- _PROBLEM DESCRIPTION_
Retype every line from the start of the data down to and including the line with "ATOM 39 O O". Skip the pictures.

[Collection entries]

§ §

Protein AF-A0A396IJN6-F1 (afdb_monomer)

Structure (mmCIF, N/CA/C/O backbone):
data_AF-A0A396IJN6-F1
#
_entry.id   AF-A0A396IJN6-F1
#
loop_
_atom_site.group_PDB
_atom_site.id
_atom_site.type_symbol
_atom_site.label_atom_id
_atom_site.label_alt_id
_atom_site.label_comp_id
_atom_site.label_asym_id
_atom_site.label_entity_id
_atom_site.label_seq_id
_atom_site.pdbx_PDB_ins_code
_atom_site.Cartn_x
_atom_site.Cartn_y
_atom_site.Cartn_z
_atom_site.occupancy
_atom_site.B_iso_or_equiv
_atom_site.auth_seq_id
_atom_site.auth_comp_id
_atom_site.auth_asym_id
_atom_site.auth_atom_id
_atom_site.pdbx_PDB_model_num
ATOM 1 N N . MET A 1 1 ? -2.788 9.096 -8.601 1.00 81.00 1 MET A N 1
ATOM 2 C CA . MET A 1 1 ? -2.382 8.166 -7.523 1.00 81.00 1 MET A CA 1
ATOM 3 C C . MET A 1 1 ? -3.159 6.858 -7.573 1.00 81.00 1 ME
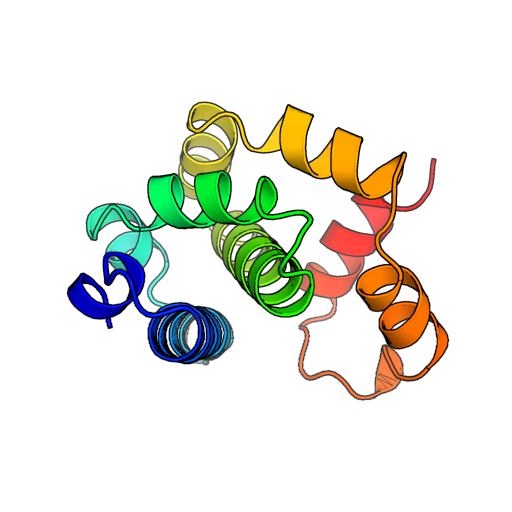T A C 1
ATOM 5 O O . MET A 1 1 ? -2.555 5.871 -7.959 1.00 81.00 1 MET A O 1
ATOM 9 N N . VAL A 1 2 ? -4.464 6.823 -7.256 1.00 92.88 2 VAL A N 1
ATOM 10 C CA . VAL A 1 2 ? -5.240 5.559 -7.235 1.00 92.88 2 VAL A CA 1
ATOM 11 C C . VAL A 1 2 ? -5.189 4.836 -8.583 1.00 92.88 2 VAL A C 1
ATOM 13 O O . VAL A 1 2 ? -4.675 3.729 -8.644 1.00 92.88 2 VAL A O 1
ATOM 16 N N . ALA A 1 3 ? -5.614 5.476 -9.678 1.00 93.81 3 ALA A
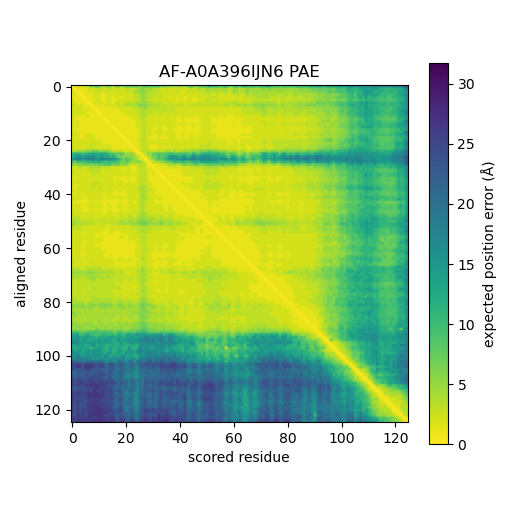 N 1
ATOM 17 C CA . ALA A 1 3 ? -5.583 4.861 -11.013 1.00 93.81 3 ALA A CA 1
ATOM 18 C C . ALA A 1 3 ? -4.169 4.410 -11.436 1.00 93.81 3 ALA A C 1
ATOM 20 O O . ALA A 1 3 ? -4.002 3.378 -12.073 1.00 93.81 3 ALA A O 1
ATOM 21 N N . THR A 1 4 ? -3.142 5.152 -11.018 1.00 94.88 4 THR A N 1
ATOM 22 C CA . THR A 1 4 ? -1.731 4.884 -11.324 1.00 94.88 4 THR A CA 1
ATOM 23 C C . THR A 1 4 ? -1.215 3.598 -10.667 1.00 94.88 4 THR A C 1
ATOM 25 O O . THR A 1 4 ? -0.401 2.896 -11.252 1.00 94.88 4 THR A O 1
ATOM 28 N N . VAL A 1 5 ? -1.718 3.238 -9.481 1.00 95.38 5 VAL A N 1
ATOM 29 C CA . VAL A 1 5 ? -1.411 1.958 -8.809 1.00 95.38 5 VAL A CA 1
ATOM 30 C C . VAL A 1 5 ? -1.992 0.753 -9.577 1.00 95.38 5 VAL A C 1
ATOM 32 O O . VAL A 1 5 ? -1.496 -0.372 -9.466 1.00 95.38 5 VAL A O 1
ATOM 35 N N . TRP A 1 6 ? -3.005 0.984 -10.413 1.00 96.69 6 TRP A N 1
ATOM 36 C CA . TRP A 1 6 ? -3.623 -0.024 -11.277 1.00 96.69 6 TRP A CA 1
ATOM 37 C C . TRP A 1 6 ? -3.103 -0.009 -12.720 1.00 96.69 6 TRP A C 1
ATOM 39 O O . TRP A 1 6 ? -3.584 -0.799 -13.523 1.00 96.69 6 TRP A O 1
ATOM 49 N N . SER A 1 7 ? -2.134 0.849 -13.061 1.00 96.50 7 SER A N 1
ATOM 50 C CA . SER A 1 7 ? -1.548 0.870 -14.407 1.00 96.50 7 SER A CA 1
ATOM 51 C C . SER A 1 7 ? -0.748 -0.405 -14.694 1.00 96.50 7 SER A C 1
ATOM 53 O O . SER A 1 7 ? -0.400 -1.141 -13.772 1.00 96.50 7 SER A O 1
ATOM 55 N N . ASP A 1 8 ? -0.399 -0.646 -15.958 1.00 94.50 8 ASP A N 1
ATOM 56 C CA . ASP A 1 8 ? 0.495 -1.747 -16.355 1.00 94.50 8 ASP A CA 1
ATOM 57 C C . ASP A 1 8 ? 1.987 -1.361 -16.320 1.00 94.50 8 ASP A C 1
ATOM 59 O O . ASP A 1 8 ? 2.868 -2.198 -16.524 1.00 94.50 8 ASP A O 1
ATOM 63 N N . ASP A 1 9 ? 2.292 -0.094 -16.032 1.00 96.94 9 ASP A N 1
ATOM 64 C CA . ASP A 1 9 ? 3.651 0.439 -16.005 1.00 96.94 9 ASP A CA 1
ATOM 65 C C . ASP A 1 9 ? 4.261 0.308 -14.602 1.00 96.94 9 ASP A C 1
ATOM 67 O O . ASP A 1 9 ? 3.833 0.950 -13.641 1.00 96.94 9 ASP A O 1
ATOM 71 N N . ASN A 1 10 ? 5.312 -0.507 -14.494 1.00 95.62 10 ASN A N 1
ATOM 72 C CA . ASN A 1 10 ? 6.023 -0.759 -13.239 1.00 95.62 10 ASN A CA 1
ATOM 73 C C . ASN A 1 10 ? 6.574 0.526 -12.582 1.00 95.62 10 ASN A C 1
ATOM 75 O O . ASN A 1 10 ? 6.544 0.652 -11.357 1.00 95.62 10 ASN A O 1
ATOM 79 N N . ASN A 1 11 ? 7.086 1.483 -13.360 1.00 95.88 11 ASN A N 1
ATOM 80 C CA . ASN A 1 11 ? 7.638 2.722 -12.810 1.00 95.88 11 ASN A CA 1
ATOM 81 C C . ASN A 1 11 ? 6.525 3.604 -12.245 1.00 95.88 11 ASN A C 1
ATOM 83 O O . ASN A 1 11 ? 6.669 4.129 -11.142 1.00 95.88 11 ASN A O 1
ATOM 87 N N . GLN A 1 12 ? 5.397 3.695 -12.951 1.00 97.12 12 GLN A N 1
ATOM 88 C CA . GLN A 1 12 ? 4.223 4.428 -12.477 1.00 97.12 12 GLN A CA 1
ATOM 89 C C . GLN A 1 12 ? 3.629 3.796 -11.211 1.00 97.12 12 GLN A C 1
ATOM 91 O O . GLN A 1 12 ? 3.318 4.508 -10.254 1.00 97.12 12 GLN A O 1
ATOM 96 N N . GLN A 1 13 ? 3.527 2.463 -11.162 1.00 98.00 13 GLN A N 1
ATOM 97 C CA . GLN A 1 13 ? 3.104 1.740 -9.959 1.00 98.00 13 GLN A CA 1
ATOM 98 C C . GLN A 1 13 ? 4.023 2.053 -8.772 1.00 98.00 13 GLN A C 1
ATOM 100 O O . GLN A 1 13 ? 3.544 2.336 -7.671 1.00 98.00 13 GLN A O 1
ATOM 105 N N . LEU A 1 14 ? 5.341 2.019 -8.988 1.00 96.88 14 LEU A N 1
ATOM 106 C CA . LEU A 1 14 ? 6.332 2.304 -7.953 1.00 96.88 14 LEU A CA 1
ATOM 107 C C . LEU A 1 14 ? 6.238 3.746 -7.456 1.00 96.88 14 LEU A C 1
ATOM 109 O O . LEU A 1 14 ? 6.225 3.971 -6.245 1.00 96.88 14 LEU A O 1
ATOM 113 N N . GLU A 1 15 ? 6.164 4.714 -8.365 1.00 96.94 15 GLU A N 1
ATOM 114 C CA . GLU A 1 15 ? 6.041 6.127 -8.015 1.00 96.94 15 GLU A CA 1
ATOM 115 C C . GLU A 1 15 ? 4.771 6.379 -7.196 1.00 96.94 15 GLU A C 1
ATOM 117 O O . GLU A 1 15 ? 4.838 6.946 -6.104 1.00 96.94 15 GLU A O 1
ATOM 122 N N . ALA A 1 16 ? 3.626 5.873 -7.657 1.00 97.50 16 ALA A N 1
ATOM 123 C CA . ALA A 1 16 ? 2.360 6.046 -6.958 1.00 97.50 16 ALA A CA 1
ATOM 124 C C . ALA A 1 16 ? 2.361 5.369 -5.578 1.00 97.50 16 ALA A C 1
ATOM 126 O O . ALA A 1 16 ? 1.889 5.954 -4.604 1.00 97.50 16 ALA A O 1
ATOM 127 N N . THR A 1 17 ? 2.941 4.170 -5.462 1.00 97.19 17 THR A N 1
ATOM 128 C CA . THR A 1 17 ? 3.075 3.463 -4.175 1.00 97.19 17 THR A CA 1
ATOM 129 C C . THR A 1 17 ? 3.988 4.229 -3.214 1.00 97.19 17 THR A C 1
ATOM 131 O O . THR A 1 17 ? 3.662 4.377 -2.038 1.00 97.19 17 THR A O 1
ATOM 134 N N . THR A 1 18 ? 5.085 4.803 -3.720 1.00 94.00 18 THR A N 1
ATOM 135 C CA . THR A 1 18 ? 5.990 5.672 -2.947 1.00 94.00 18 THR A CA 1
ATOM 136 C C . THR A 1 18 ? 5.243 6.902 -2.424 1.00 94.00 18 THR A C 1
ATOM 138 O O . THR A 1 18 ? 5.381 7.265 -1.257 1.00 94.00 18 THR A O 1
ATOM 141 N N . GLN A 1 19 ? 4.412 7.531 -3.260 1.00 94.81 19 GLN A N 1
ATOM 142 C CA . GLN A 1 19 ? 3.582 8.674 -2.868 1.00 94.81 19 GLN A CA 1
ATOM 143 C C . GLN A 1 19 ? 2.557 8.297 -1.792 1.00 94.81 19 GLN A C 1
ATOM 145 O O . GLN A 1 19 ? 2.401 9.045 -0.830 1.00 94.81 19 GLN A O 1
ATOM 150 N N . PHE A 1 20 ? 1.908 7.131 -1.894 1.00 95.25 20 PHE A N 1
ATOM 151 C CA . PHE A 1 20 ? 1.021 6.632 -0.836 1.00 95.25 20 PHE A CA 1
ATOM 152 C C . PHE A 1 20 ? 1.770 6.411 0.477 1.00 95.25 20 PHE A C 1
ATOM 154 O O . PHE A 1 20 ? 1.312 6.864 1.523 1.00 95.25 20 PHE A O 1
ATOM 161 N N . ARG A 1 21 ? 2.945 5.776 0.428 1.00 91.62 21 ARG A N 1
ATOM 162 C CA . ARG A 1 21 ? 3.780 5.579 1.616 1.00 91.62 21 ARG A CA 1
ATOM 163 C C . ARG A 1 21 ? 4.154 6.910 2.266 1.00 91.62 21 ARG A C 1
ATOM 165 O O . ARG A 1 21 ? 4.044 7.023 3.479 1.00 91.62 21 ARG A O 1
ATOM 172 N N . MET A 1 22 ? 4.558 7.914 1.483 1.00 88.88 22 MET A N 1
ATOM 173 C CA . MET A 1 22 ? 4.881 9.253 2.000 1.00 88.88 22 MET A CA 1
ATOM 174 C C . MET A 1 22 ? 3.657 9.962 2.587 1.00 88.88 22 MET A C 1
ATOM 176 O O . MET A 1 22 ? 3.753 10.541 3.665 1.00 88.88 22 MET A O 1
ATOM 180 N N . LEU A 1 23 ? 2.500 9.873 1.925 1.00 91.12 23 LEU A N 1
ATOM 181 C CA . LEU A 1 23 ? 1.239 10.425 2.422 1.00 91.12 23 LEU A CA 1
ATOM 182 C C . LEU A 1 23 ? 0.867 9.838 3.792 1.00 91.12 23 LEU A C 1
ATOM 184 O O . LEU A 1 23 ? 0.436 10.566 4.682 1.00 91.12 23 LEU A O 1
ATOM 188 N N . LEU A 1 24 ? 1.091 8.535 3.972 1.00 87.75 24 LEU A N 1
ATOM 189 C CA . LEU A 1 24 ? 0.850 7.815 5.223 1.00 87.75 24 LEU A CA 1
ATOM 190 C C . LEU A 1 24 ? 1.885 8.120 6.327 1.00 87.75 24 LEU A C 1
ATOM 192 O O . LEU A 1 24 ? 1.709 7.667 7.453 1.00 87.75 24 LEU A O 1
ATOM 196 N N . CYS A 1 25 ? 2.946 8.882 6.035 1.00 80.19 25 CYS A N 1
ATOM 197 C CA . CYS A 1 25 ? 3.940 9.335 7.017 1.00 80.19 25 CYS A CA 1
ATOM 198 C C . CYS A 1 25 ? 3.703 10.777 7.517 1.00 80.19 25 CYS A C 1
ATOM 200 O O . CYS A 1 25 ? 4.412 11.217 8.421 1.00 80.19 25 CYS A O 1
ATOM 202 N N . ASN A 1 26 ? 2.758 11.529 6.936 1.00 78.25 26 ASN A N 1
ATOM 203 C CA . ASN A 1 26 ? 2.590 12.963 7.213 1.00 78.25 26 ASN A CA 1
ATOM 204 C C . ASN A 1 26 ? 1.774 13.276 8.492 1.00 78.25 26 ASN A C 1
ATOM 206 O O . ASN A 1 26 ? 0.843 12.559 8.853 1.00 78.25 26 ASN A O 1
ATOM 210 N N . TYR A 1 27 ? 2.099 14.408 9.133 1.00 55.69 27 TYR A N 1
ATOM 211 C CA . TYR A 1 27 ? 1.459 14.985 10.335 1.00 55.69 27 TYR A CA 1
ATOM 212 C C . TYR A 1 27 ? 0.585 16.208 9.950 1.00 55.69 27 TYR A C 1
ATOM 214 O O . TYR A 1 27 ? 0.976 16.897 9.003 1.00 55.69 27 TYR A O 1
ATOM 222 N N . PRO A 1 28 ? -0.565 16.532 10.602 1.00 60.00 28 PRO A N 1
ATOM 223 C CA . PRO A 1 28 ? -1.071 16.127 11.932 1.00 60.00 28 PRO A CA 1
ATOM 224 C C . PRO A 1 28 ? -1.772 14.768 12.031 1.00 60.00 28 PRO A C 1
ATOM 226 O O . PRO A 1 28 ? -2.170 14.370 13.121 1.00 60.00 28 PRO A O 1
ATOM 229 N N . GLY A 1 29 ? -1.888 14.031 10.930 1.00 76.94 29 GLY A N 1
ATOM 230 C CA . GLY A 1 29 ? -2.359 12.651 10.942 1.00 76.94 29 GLY A CA 1
ATOM 231 C C . GLY A 1 29 ? -2.489 12.104 9.521 1.00 76.94 29 GLY A C 1
ATOM 232 O O . GLY A 1 29 ? -2.988 12.820 8.648 1.00 76.94 29 GLY A O 1
ATOM 233 N N . PRO A 1 30 ? -2.045 10.866 9.257 1.00 86.69 30 PRO A N 1
ATOM 234 C CA . PRO A 1 30 ? -2.162 10.277 7.933 1.00 86.69 30 PRO A CA 1
ATOM 235 C C . PRO A 1 30 ? -3.633 9.984 7.589 1.00 86.69 30 PRO A C 1
ATOM 237 O O . PRO A 1 30 ? -4.385 9.524 8.450 1.00 86.69 30 PRO A O 1
ATOM 240 N N . PRO A 1 31 ? -4.061 10.180 6.329 1.00 93.56 31 PRO A N 1
ATOM 241 C CA . PRO A 1 31 ? -5.434 9.923 5.892 1.00 93.56 31 PRO A CA 1
ATOM 242 C C .
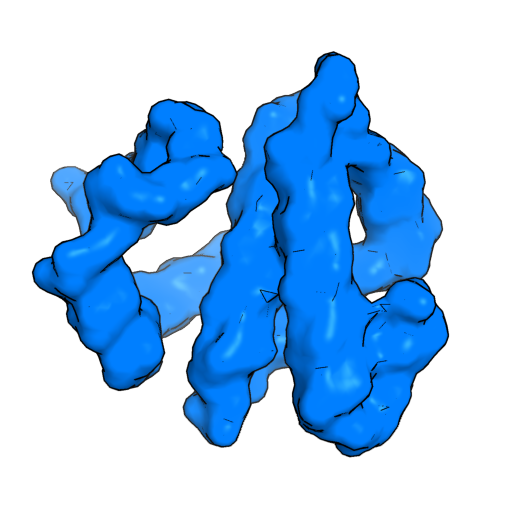 PRO A 1 31 ? -5.700 8.418 5.676 1.00 93.56 31 PRO A C 1
ATOM 244 O O . PRO A 1 31 ? -6.060 7.990 4.578 1.00 93.56 31 PRO A O 1
ATOM 247 N N . ILE A 1 32 ? -5.497 7.595 6.712 1.00 93.50 32 ILE A N 1
ATOM 248 C CA . ILE A 1 32 ? -5.536 6.123 6.626 1.00 93.50 32 ILE A CA 1
ATOM 249 C C . ILE A 1 32 ? -6.887 5.633 6.097 1.00 93.50 32 ILE A C 1
ATOM 251 O O . ILE A 1 32 ? -6.920 4.856 5.141 1.00 93.50 32 ILE A O 1
ATOM 255 N N . ASP A 1 33 ? -7.996 6.133 6.645 1.00 94.75 33 ASP A N 1
ATOM 256 C CA . ASP A 1 33 ? -9.336 5.697 6.237 1.00 94.75 33 ASP A CA 1
ATOM 257 C C . ASP A 1 33 ? -9.632 6.024 4.772 1.00 94.75 33 ASP A C 1
ATOM 259 O O . ASP A 1 33 ? -10.215 5.210 4.060 1.00 94.75 33 ASP A O 1
ATOM 263 N N . GLN A 1 34 ? -9.170 7.177 4.281 1.00 95.31 34 GLN A N 1
ATOM 264 C CA . GLN A 1 34 ? -9.342 7.573 2.879 1.00 95.31 34 GLN A CA 1
ATOM 265 C C . GLN A 1 34 ? -8.531 6.664 1.949 1.00 95.31 34 GLN A C 1
ATOM 267 O O . GLN A 1 34 ? -9.006 6.266 0.883 1.00 95.31 34 GLN A O 1
ATOM 272 N N . VAL A 1 35 ? -7.314 6.288 2.361 1.00 95.81 35 VAL A N 1
ATOM 273 C CA . VAL A 1 35 ? -6.486 5.329 1.619 1.00 95.81 35 VAL A CA 1
ATOM 274 C C . VAL A 1 35 ? -7.157 3.955 1.595 1.00 95.81 35 VAL A C 1
ATOM 276 O O . VAL A 1 35 ? -7.248 3.354 0.525 1.00 95.81 35 VAL A O 1
ATOM 279 N N . ILE A 1 36 ? -7.702 3.481 2.717 1.00 95.62 36 ILE A N 1
ATOM 280 C CA . ILE A 1 36 ? -8.461 2.223 2.769 1.00 95.62 36 ILE A CA 1
ATOM 281 C C . ILE A 1 36 ? -9.682 2.278 1.840 1.00 95.62 36 ILE A C 1
ATOM 283 O O . ILE A 1 36 ? -9.847 1.397 0.996 1.00 95.62 36 ILE A O 1
ATOM 287 N N . GLN A 1 37 ? -10.498 3.330 1.942 1.00 96.19 37 GLN A N 1
ATOM 288 C CA . GLN A 1 37 ? -11.711 3.515 1.136 1.00 96.19 37 GLN A CA 1
ATOM 289 C C . GLN A 1 37 ? -11.422 3.614 -0.366 1.00 96.19 37 GLN A C 1
ATOM 291 O O . GLN A 1 37 ? -12.263 3.243 -1.179 1.00 96.19 37 GLN A O 1
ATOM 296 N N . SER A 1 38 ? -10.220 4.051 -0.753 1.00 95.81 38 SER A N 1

§ §

- _RESULT FOR THIS TASK_
Protein AF-A0A396IJN6-F1 (afdb_monomer)

Structure (mmCIF, N/CA/C/O backbone):
data_AF-A0A396IJN6-F1
#
_entry.id   AF-A0A396IJN6-F1
#
loop_
_atom_site.group_PDB
_atom_site.id
_atom_site.type_symbol
_atom_site.label_atom_id
_atom_site.label_alt_id
_atom_site.label_comp_id
_atom_site.label_asym_id
_atom_site.label_entity_id
_atom_site.label_seq_id
_atom_site.pdbx_PDB_ins_code
_atom_site.Cartn_x
_atom_site.Cartn_y
_atom_site.Cartn_z
_atom_site.occupancy
_atom_site.B_iso_or_equiv
_atom_site.auth_seq_id
_atom_site.auth_comp_id
_atom_site.auth_asym_id
_atom_site.auth_atom_id
_atom_site.pdbx_PDB_model_num
ATOM 1 N N . MET A 1 1 ? -2.788 9.096 -8.601 1.00 81.00 1 MET A N 1
ATOM 2 C CA . MET A 1 1 ? -2.382 8.166 -7.523 1.00 81.00 1 MET A CA 1
ATOM 3 C C . MET A 1 1 ? -3.159 6.858 -7.573 1.00 81.00 1 ME
T A C 1
ATOM 5 O O . MET A 1 1 ? -2.555 5.871 -7.959 1.00 81.00 1 MET A O 1
ATOM 9 N N . VAL A 1 2 ? -4.464 6.823 -7.256 1.00 92.88 2 VAL A N 1
ATOM 10 C CA . VAL A 1 2 ? -5.240 5.559 -7.235 1.00 92.88 2 VAL A CA 1
ATOM 11 C C . VAL A 1 2 ? -5.189 4.836 -8.583 1.00 92.88 2 VAL A C 1
ATOM 13 O O . VAL A 1 2 ? -4.675 3.729 -8.644 1.00 92.88 2 VAL A O 1
ATOM 16 N N . ALA A 1 3 ? -5.614 5.476 -9.678 1.00 93.81 3 ALA A
 N 1
ATOM 17 C CA . ALA A 1 3 ? -5.583 4.861 -11.013 1.00 93.81 3 ALA A CA 1
ATOM 18 C C . ALA A 1 3 ? -4.169 4.410 -11.436 1.00 93.81 3 ALA A C 1
ATOM 20 O O . ALA A 1 3 ? -4.002 3.378 -12.073 1.00 93.81 3 ALA A O 1
ATOM 21 N N . THR A 1 4 ? -3.142 5.152 -11.018 1.00 94.88 4 THR A N 1
ATOM 22 C CA . THR A 1 4 ? -1.731 4.884 -11.324 1.00 94.88 4 THR A CA 1
ATOM 23 C C . THR A 1 4 ? -1.215 3.598 -10.667 1.00 94.88 4 THR A C 1
ATOM 25 O O . THR A 1 4 ? -0.401 2.896 -11.252 1.00 94.88 4 THR A O 1
ATOM 28 N N . VAL A 1 5 ? -1.718 3.238 -9.481 1.00 95.38 5 VAL A N 1
ATOM 29 C CA . VAL A 1 5 ? -1.411 1.958 -8.809 1.00 95.38 5 VAL A CA 1
ATOM 30 C C . VAL A 1 5 ? -1.992 0.753 -9.577 1.00 95.38 5 VAL A C 1
ATOM 32 O O . VAL A 1 5 ? -1.496 -0.372 -9.466 1.00 95.38 5 VAL A O 1
ATOM 35 N N . TRP A 1 6 ? -3.005 0.984 -10.413 1.00 96.69 6 TRP A N 1
ATOM 36 C CA . TRP A 1 6 ? -3.623 -0.024 -11.277 1.00 96.69 6 TRP A CA 1
ATOM 37 C C . TRP A 1 6 ? -3.103 -0.009 -12.720 1.00 96.69 6 TRP A C 1
ATOM 39 O O . TRP A 1 6 ? -3.584 -0.799 -13.523 1.00 96.69 6 TRP A O 1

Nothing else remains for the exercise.